[PROBLEM] Return exactly the lines below, starting with the one that has "ATOM 160 O O" and going on through the one that has "ATOM 173 C CA".

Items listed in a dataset
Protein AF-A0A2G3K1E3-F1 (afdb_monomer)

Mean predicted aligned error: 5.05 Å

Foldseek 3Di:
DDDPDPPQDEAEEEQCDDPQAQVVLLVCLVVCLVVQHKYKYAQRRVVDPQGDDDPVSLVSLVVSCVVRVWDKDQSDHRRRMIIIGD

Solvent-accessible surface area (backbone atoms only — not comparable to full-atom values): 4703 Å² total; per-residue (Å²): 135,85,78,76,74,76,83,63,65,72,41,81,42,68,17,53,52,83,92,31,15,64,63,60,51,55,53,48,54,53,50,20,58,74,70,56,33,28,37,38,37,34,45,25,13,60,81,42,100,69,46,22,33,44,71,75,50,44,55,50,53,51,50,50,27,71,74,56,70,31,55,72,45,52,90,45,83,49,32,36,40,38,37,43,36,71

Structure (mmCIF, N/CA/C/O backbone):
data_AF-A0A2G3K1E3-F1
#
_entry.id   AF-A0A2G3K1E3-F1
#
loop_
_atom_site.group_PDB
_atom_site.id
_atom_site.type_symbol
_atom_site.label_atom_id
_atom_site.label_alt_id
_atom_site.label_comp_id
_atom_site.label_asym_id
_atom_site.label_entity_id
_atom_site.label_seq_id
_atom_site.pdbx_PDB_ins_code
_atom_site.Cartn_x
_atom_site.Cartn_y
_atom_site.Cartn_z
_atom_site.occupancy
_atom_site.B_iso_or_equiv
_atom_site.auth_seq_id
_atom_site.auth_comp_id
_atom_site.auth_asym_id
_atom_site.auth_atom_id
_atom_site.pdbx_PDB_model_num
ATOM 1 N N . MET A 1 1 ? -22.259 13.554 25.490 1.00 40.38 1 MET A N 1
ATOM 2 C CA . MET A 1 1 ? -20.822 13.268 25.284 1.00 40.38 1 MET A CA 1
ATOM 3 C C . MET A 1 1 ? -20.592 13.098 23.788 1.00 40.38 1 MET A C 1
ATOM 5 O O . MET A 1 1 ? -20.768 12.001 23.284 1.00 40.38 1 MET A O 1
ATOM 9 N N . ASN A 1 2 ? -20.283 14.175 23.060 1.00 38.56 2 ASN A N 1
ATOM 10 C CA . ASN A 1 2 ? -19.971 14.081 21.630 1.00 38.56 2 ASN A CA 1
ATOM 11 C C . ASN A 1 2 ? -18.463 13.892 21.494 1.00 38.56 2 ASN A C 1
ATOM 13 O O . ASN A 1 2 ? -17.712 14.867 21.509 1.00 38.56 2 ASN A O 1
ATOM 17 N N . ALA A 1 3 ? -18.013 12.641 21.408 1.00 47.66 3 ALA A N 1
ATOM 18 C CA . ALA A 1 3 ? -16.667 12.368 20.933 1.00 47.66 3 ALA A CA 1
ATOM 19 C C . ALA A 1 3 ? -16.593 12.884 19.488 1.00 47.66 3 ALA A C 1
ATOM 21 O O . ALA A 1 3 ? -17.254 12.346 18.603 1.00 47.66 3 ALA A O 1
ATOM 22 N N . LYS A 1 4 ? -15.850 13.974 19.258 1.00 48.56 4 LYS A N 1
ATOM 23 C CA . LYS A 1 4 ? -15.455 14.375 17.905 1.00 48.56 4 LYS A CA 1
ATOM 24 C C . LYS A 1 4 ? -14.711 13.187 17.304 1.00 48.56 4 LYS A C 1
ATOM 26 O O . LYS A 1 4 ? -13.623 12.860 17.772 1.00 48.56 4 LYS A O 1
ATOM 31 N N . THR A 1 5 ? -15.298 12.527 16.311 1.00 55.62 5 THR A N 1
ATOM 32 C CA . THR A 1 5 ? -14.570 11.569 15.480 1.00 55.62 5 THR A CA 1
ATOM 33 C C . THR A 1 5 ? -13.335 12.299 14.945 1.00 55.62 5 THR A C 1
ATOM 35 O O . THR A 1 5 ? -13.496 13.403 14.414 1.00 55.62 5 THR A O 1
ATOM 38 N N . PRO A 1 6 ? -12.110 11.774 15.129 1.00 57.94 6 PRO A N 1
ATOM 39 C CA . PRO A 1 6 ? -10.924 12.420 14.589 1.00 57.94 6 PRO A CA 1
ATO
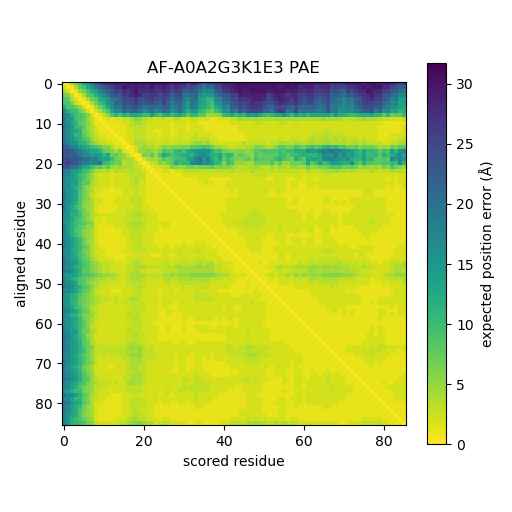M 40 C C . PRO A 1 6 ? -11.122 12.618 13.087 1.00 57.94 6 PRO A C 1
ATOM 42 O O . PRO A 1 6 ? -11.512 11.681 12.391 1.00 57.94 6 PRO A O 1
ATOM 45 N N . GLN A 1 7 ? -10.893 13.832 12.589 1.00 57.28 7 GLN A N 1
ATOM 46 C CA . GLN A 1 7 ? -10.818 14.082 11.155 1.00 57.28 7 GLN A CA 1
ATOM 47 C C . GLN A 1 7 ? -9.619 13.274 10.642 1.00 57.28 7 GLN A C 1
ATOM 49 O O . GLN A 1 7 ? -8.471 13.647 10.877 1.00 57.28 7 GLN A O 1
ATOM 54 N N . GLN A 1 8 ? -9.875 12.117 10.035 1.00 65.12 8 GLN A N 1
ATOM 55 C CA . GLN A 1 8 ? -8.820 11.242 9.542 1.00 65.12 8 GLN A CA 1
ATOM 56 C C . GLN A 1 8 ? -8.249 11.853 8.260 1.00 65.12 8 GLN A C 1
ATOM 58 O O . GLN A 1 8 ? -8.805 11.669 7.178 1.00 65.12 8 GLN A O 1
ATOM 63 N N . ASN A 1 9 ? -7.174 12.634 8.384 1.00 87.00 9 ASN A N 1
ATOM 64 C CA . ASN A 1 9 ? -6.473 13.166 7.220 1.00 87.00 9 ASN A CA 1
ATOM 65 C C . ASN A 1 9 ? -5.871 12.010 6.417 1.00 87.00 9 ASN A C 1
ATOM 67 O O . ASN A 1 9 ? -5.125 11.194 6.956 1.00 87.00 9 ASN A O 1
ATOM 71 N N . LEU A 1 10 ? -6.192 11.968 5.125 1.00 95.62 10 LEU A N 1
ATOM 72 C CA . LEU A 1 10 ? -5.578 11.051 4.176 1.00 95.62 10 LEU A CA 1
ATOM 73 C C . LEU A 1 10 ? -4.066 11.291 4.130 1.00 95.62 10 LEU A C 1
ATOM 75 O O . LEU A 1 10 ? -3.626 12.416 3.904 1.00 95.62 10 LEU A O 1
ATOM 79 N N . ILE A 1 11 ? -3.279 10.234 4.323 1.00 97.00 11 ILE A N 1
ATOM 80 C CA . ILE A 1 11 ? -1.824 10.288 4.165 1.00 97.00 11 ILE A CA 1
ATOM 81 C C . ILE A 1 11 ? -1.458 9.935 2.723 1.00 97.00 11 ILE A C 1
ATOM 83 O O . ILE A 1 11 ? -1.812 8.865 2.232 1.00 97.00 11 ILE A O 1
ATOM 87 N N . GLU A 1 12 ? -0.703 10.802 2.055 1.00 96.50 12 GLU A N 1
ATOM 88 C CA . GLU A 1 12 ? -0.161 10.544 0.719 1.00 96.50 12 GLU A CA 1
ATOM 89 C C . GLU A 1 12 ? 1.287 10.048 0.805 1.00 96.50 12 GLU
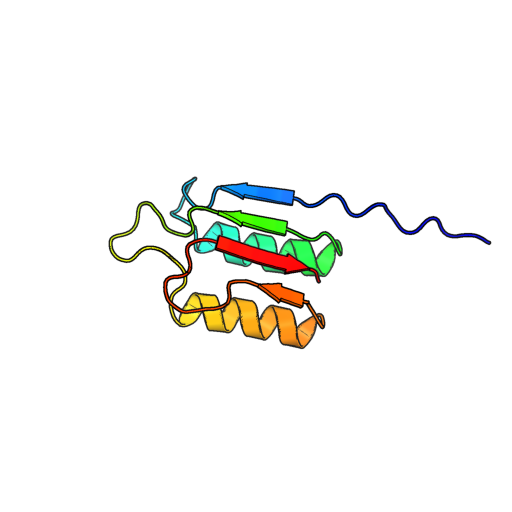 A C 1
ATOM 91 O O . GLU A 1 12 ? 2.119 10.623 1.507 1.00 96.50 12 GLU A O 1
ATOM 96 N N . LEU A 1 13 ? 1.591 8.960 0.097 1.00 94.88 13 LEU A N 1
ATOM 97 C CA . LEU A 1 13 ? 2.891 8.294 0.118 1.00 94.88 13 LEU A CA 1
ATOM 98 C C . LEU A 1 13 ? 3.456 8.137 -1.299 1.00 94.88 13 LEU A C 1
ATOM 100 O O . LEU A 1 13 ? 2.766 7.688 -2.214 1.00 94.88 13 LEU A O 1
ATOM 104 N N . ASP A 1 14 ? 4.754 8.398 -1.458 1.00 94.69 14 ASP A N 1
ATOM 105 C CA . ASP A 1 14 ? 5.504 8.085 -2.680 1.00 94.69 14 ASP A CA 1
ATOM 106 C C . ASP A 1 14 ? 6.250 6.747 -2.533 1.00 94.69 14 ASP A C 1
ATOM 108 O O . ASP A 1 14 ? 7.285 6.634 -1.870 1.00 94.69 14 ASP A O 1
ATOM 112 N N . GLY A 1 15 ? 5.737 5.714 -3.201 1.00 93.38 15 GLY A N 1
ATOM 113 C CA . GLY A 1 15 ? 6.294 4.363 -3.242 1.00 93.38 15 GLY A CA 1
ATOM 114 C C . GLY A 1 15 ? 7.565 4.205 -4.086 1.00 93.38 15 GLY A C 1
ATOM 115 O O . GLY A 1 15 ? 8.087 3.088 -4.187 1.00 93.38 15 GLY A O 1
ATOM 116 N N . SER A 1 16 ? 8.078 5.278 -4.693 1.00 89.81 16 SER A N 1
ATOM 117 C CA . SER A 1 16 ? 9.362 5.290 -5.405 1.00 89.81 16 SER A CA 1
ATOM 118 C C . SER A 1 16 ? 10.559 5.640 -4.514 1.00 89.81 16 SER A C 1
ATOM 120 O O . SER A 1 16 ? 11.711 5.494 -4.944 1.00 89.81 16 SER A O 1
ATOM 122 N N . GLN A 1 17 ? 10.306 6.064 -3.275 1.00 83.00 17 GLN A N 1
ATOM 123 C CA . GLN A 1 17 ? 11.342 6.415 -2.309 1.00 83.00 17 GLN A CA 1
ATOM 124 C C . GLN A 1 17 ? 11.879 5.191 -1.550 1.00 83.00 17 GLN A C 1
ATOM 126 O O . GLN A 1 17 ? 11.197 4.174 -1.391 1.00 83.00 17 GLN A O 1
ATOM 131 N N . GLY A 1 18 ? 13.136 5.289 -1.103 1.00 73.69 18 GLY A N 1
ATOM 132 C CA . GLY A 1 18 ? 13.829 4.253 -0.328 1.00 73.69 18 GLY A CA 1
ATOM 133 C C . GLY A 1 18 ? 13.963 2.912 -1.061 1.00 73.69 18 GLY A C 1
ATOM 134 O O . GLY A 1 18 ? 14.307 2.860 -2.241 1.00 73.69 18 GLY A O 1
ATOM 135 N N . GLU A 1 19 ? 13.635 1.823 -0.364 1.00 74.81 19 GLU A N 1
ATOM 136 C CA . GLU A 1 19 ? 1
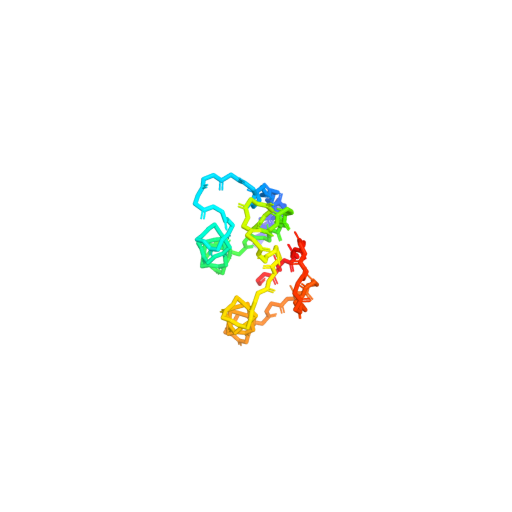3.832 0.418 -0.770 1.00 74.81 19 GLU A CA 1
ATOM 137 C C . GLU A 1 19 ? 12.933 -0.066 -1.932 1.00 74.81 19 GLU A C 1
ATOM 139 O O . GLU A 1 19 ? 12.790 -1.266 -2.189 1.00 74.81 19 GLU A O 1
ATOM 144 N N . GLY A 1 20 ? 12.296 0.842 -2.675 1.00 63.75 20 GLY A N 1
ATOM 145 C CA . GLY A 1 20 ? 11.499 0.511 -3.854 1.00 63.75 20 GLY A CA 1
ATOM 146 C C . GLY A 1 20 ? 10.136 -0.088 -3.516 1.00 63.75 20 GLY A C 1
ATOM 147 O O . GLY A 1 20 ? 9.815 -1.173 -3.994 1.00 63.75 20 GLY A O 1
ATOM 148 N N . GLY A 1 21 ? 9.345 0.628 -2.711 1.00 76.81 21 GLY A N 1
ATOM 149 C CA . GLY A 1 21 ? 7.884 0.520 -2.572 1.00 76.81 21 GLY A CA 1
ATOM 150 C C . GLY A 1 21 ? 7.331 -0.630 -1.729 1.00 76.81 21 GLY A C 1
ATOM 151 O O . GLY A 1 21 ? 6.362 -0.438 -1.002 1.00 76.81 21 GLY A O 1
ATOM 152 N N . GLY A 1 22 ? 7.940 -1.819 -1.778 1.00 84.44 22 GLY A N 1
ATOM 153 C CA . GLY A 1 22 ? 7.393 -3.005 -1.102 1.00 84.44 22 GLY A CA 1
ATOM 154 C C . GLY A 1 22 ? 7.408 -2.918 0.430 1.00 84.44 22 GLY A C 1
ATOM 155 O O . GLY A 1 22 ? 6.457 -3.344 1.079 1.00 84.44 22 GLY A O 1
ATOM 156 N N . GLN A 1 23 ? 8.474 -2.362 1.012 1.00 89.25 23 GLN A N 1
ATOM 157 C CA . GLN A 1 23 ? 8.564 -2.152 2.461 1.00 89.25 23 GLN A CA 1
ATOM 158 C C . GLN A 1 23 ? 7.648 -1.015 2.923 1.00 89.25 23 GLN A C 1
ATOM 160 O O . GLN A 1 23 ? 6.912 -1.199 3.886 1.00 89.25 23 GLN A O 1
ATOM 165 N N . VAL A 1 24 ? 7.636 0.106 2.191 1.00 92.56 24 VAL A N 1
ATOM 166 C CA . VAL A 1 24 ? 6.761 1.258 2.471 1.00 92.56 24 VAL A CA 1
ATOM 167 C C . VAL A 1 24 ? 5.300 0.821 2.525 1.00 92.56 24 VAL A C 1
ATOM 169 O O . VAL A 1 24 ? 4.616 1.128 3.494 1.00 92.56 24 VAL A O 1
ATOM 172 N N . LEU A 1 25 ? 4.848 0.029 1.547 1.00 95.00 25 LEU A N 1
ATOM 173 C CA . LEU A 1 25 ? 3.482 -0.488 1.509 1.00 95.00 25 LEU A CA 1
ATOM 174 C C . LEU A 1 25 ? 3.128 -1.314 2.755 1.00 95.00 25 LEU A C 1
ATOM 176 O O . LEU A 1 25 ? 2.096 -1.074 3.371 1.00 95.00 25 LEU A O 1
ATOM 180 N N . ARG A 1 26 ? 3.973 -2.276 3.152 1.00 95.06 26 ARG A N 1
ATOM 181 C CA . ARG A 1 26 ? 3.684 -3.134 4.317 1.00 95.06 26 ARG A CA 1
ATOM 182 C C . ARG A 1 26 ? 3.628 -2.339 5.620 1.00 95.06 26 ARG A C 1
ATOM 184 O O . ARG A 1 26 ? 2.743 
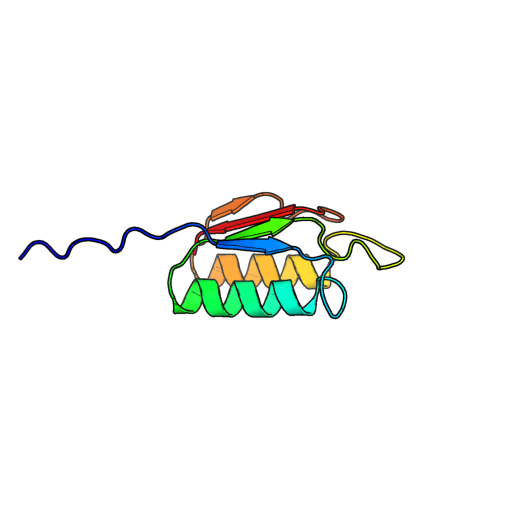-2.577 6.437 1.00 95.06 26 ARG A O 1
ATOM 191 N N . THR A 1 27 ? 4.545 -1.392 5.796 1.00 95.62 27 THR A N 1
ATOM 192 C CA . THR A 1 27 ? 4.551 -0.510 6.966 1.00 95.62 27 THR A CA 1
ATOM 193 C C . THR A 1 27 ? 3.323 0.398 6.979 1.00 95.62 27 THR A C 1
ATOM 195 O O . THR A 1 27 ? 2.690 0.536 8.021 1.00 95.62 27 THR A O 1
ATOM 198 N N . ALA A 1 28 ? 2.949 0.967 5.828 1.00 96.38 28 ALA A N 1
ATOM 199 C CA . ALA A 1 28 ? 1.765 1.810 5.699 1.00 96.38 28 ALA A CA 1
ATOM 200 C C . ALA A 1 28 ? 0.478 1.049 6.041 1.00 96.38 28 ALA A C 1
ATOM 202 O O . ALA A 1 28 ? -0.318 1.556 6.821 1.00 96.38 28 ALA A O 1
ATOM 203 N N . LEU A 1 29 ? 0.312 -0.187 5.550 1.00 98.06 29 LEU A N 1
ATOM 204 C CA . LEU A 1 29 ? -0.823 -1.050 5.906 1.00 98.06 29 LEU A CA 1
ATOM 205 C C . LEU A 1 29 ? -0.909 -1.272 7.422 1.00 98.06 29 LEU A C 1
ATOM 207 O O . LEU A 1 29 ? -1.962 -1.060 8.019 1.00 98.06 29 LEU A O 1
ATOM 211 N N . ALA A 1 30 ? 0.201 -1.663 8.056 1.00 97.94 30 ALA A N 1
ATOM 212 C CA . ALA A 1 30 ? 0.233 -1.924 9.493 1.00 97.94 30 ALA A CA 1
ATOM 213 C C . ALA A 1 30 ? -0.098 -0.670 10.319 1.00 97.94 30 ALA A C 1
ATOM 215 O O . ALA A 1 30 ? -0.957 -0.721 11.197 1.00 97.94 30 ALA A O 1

[RESULT OF THE EXERCISE]
ATOM 160 O O . GLN A 1 23 ? 6.912 -1.199 3.886 1.00 89.25 23 GLN A O 1
ATOM 165 N N . VAL A 1 24 ? 7.636 0.106 2.191 1.00 92.56 24 VAL A N 1
ATOM 166 C CA . VAL A 1 24 ? 6.761 1.258 2.471 1.00 92.56 24 VAL A CA 1
ATOM 167 C C . VAL A 1 24 ? 5.300 0.821 2.525 1.00 92.56 24 VAL A C 1
ATOM 169 O O . VAL A 1 24 ? 4.616 1.128 3.494 1.00 92.56 24 VAL A O 1
ATOM 172 N N . LEU A 1 25 ? 4.848 0.029 1.547 1.00 95.00 25 LEU A N 1
ATOM 173 C CA . LEU A 1 25 ? 3.482 -0.488 1.509 1.00 95.00 25 LEU A CA 1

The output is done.